## Exercise objective
The listing below holds a line with "ATOM 99 N N" and a later line with "ATOM 108 C C". Write out those two lines and every line between them, exactly, and nothing else.

## Study material
○ ○ ○

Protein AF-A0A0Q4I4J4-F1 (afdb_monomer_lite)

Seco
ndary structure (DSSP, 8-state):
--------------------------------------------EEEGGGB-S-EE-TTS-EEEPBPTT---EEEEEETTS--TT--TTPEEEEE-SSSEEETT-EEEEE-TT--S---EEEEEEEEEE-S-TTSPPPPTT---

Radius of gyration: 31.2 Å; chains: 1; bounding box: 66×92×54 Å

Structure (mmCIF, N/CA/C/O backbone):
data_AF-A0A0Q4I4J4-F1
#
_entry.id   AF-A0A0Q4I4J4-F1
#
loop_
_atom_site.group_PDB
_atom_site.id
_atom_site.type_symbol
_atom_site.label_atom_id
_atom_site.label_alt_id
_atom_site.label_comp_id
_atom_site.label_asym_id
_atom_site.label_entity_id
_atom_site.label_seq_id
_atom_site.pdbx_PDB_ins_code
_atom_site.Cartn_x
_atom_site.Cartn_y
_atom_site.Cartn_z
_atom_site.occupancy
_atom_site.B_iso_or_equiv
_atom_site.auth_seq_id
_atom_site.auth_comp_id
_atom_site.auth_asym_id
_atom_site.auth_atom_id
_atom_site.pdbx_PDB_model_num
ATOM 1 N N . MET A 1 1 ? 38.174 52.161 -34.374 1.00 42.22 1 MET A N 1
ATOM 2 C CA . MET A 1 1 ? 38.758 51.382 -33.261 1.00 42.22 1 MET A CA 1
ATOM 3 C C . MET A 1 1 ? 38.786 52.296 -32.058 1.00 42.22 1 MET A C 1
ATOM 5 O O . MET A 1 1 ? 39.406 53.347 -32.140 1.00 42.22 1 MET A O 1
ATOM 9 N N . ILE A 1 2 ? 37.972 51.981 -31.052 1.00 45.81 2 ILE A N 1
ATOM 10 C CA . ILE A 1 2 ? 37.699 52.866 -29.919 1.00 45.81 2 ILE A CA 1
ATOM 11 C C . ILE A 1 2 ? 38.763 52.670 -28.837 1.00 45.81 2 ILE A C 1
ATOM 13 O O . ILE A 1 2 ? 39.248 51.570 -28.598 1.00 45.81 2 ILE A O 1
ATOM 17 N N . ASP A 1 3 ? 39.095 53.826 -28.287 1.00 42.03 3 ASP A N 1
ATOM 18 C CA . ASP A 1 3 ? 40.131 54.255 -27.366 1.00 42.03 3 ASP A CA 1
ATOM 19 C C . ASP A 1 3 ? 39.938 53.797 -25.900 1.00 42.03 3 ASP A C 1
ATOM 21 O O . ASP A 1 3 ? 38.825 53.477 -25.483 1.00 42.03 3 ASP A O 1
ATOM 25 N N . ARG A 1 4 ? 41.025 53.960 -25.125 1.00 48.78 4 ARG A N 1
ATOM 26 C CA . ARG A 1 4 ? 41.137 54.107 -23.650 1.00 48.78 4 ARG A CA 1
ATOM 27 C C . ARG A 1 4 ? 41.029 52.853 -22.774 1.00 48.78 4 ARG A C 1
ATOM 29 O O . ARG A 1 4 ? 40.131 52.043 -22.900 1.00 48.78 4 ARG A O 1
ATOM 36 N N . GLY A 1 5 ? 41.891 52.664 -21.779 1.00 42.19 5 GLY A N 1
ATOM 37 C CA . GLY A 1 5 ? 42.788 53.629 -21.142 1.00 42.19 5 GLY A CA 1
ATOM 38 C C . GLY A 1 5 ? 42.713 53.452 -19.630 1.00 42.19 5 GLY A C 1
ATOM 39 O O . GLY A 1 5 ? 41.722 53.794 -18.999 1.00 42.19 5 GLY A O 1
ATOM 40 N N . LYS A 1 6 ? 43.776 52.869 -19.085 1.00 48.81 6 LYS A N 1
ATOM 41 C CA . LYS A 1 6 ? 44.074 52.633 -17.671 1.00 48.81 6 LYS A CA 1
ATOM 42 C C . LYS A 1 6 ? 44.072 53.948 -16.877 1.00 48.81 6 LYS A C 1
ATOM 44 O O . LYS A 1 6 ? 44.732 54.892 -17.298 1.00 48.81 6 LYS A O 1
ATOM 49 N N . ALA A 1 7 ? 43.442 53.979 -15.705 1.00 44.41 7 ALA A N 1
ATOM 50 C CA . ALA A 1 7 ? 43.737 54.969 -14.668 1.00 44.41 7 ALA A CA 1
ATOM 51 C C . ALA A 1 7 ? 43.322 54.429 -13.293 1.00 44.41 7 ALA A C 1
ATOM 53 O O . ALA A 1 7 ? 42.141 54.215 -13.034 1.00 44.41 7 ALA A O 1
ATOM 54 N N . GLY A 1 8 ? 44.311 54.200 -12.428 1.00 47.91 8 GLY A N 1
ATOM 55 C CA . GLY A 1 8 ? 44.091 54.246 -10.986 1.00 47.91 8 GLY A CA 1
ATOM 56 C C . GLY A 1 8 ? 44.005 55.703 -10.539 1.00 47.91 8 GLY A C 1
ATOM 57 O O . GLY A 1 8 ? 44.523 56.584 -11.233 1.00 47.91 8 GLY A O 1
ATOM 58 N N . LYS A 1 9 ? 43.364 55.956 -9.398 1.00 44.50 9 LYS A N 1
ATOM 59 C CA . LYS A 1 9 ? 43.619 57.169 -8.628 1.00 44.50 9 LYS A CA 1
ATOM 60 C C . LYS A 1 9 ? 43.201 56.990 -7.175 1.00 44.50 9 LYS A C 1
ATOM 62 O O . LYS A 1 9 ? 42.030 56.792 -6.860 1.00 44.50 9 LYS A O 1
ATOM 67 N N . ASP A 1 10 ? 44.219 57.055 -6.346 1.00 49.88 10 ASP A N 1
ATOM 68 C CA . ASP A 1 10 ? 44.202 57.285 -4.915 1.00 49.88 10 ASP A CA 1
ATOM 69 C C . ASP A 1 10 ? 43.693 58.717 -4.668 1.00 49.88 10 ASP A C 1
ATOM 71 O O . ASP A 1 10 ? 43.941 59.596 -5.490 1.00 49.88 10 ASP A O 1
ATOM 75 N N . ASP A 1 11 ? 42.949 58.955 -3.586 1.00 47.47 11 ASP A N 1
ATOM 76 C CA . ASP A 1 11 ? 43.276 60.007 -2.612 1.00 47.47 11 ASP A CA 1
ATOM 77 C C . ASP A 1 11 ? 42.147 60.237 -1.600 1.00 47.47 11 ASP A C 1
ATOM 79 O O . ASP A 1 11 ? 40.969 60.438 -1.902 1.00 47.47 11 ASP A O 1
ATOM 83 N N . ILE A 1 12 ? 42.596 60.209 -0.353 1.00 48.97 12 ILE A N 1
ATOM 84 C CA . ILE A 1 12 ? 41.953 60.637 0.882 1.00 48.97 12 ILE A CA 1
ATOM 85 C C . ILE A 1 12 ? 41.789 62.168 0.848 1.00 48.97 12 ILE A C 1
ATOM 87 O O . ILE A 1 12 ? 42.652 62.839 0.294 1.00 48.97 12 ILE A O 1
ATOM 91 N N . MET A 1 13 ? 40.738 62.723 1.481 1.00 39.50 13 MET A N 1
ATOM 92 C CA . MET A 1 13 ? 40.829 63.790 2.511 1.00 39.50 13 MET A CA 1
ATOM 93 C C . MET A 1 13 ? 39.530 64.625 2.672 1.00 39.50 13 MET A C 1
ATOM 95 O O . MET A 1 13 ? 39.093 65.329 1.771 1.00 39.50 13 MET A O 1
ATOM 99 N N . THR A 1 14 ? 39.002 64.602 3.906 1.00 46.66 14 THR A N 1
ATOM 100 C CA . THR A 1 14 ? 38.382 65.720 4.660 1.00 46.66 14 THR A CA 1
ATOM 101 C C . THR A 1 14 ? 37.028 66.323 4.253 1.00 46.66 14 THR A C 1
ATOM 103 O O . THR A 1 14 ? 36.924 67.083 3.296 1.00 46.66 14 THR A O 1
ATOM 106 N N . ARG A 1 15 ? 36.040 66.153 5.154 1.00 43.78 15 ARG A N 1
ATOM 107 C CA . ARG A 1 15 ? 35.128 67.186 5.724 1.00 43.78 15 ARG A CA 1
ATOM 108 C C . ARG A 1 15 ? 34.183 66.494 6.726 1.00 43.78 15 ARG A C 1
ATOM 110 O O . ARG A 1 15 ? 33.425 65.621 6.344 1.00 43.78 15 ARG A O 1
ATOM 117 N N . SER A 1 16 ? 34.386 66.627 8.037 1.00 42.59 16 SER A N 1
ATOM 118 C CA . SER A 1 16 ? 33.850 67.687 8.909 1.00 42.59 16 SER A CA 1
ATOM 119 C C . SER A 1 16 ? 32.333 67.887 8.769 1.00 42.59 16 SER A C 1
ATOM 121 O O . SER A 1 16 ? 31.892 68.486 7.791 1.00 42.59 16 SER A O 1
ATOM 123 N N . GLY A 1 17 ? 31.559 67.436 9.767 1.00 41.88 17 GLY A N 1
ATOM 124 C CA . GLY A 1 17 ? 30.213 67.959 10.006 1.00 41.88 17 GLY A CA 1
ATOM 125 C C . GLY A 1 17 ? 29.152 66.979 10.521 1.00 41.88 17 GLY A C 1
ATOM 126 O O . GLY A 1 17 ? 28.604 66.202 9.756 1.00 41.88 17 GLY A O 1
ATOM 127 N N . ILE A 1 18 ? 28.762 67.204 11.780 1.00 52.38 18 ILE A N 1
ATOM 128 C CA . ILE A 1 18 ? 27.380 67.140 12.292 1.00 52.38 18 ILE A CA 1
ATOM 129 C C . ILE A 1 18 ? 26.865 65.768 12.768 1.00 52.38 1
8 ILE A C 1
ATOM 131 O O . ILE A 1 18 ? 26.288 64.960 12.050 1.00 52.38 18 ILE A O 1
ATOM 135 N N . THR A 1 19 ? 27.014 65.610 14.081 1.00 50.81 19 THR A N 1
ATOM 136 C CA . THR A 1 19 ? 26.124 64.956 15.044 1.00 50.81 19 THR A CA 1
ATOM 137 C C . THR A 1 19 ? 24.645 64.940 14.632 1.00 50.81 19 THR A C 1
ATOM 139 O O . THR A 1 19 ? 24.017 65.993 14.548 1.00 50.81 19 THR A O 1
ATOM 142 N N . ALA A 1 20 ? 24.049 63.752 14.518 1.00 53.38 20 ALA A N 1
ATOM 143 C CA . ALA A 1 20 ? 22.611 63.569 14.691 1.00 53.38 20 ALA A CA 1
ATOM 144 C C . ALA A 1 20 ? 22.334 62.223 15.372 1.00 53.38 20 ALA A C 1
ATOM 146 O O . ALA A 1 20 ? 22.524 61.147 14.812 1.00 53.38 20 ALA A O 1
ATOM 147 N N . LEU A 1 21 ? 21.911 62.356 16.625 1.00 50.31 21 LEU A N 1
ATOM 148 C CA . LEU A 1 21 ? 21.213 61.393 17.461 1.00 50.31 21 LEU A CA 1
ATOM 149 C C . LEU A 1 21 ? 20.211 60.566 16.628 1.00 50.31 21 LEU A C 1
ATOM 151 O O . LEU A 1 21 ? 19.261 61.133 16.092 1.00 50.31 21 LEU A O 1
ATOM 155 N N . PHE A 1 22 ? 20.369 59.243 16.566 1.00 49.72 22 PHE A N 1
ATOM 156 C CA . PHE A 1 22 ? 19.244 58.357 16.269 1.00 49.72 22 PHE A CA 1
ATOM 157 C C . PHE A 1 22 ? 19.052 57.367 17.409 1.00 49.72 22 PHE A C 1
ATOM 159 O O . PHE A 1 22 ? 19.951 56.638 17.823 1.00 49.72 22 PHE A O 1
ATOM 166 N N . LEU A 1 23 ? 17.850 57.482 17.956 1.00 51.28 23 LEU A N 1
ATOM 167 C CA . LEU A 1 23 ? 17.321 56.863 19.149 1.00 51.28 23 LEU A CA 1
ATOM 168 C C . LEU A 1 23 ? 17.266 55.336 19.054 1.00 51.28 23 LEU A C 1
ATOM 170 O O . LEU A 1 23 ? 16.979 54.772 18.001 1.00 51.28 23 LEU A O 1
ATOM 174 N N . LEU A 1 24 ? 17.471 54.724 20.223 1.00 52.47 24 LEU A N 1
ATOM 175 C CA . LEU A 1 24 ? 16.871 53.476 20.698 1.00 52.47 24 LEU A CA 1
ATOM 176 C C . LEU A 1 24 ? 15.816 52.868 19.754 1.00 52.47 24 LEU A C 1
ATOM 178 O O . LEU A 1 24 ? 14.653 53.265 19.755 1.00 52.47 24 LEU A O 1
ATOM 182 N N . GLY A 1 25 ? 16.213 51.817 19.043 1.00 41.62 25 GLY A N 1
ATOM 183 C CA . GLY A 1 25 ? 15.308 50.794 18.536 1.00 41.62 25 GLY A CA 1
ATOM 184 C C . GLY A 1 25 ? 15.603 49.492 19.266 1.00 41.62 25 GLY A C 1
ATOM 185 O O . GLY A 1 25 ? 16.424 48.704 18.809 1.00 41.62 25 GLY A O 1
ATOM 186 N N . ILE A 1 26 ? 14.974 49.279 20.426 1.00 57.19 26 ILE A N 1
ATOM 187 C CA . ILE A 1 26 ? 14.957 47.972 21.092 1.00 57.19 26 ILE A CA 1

○ ○ ○

## Solution to the problem
ATOM 99 N N . THR A 1 14 ? 39.002 64.602 3.906 1.00 46.66 14 THR A N 1
ATOM 100 C CA . THR A 1 14 ? 38.382 65.720 4.660 1.00 46.66 14 THR A CA 1
ATOM 101 C C . THR A 1 14 ? 37.028 66.323 4.253 1.00 46.66 14 THR A C 1
ATOM 103 O O . THR A 1 14 ? 36.924 67.083 3.296 1.00 46.66 14 THR A O 1
ATOM 106 N N . ARG A 1 15 ? 36.040 66.153 5.154 1.00 43.78 15 ARG A N 1
ATOM 107 C CA . ARG A 1 15 ? 35.128 67.186 5.724 1.00 43.78 15 ARG A CA 1
ATOM 108 C C . ARG A 1 15 ? 34.183 66.494 6.726 1.00 43.78 15 ARG A C 1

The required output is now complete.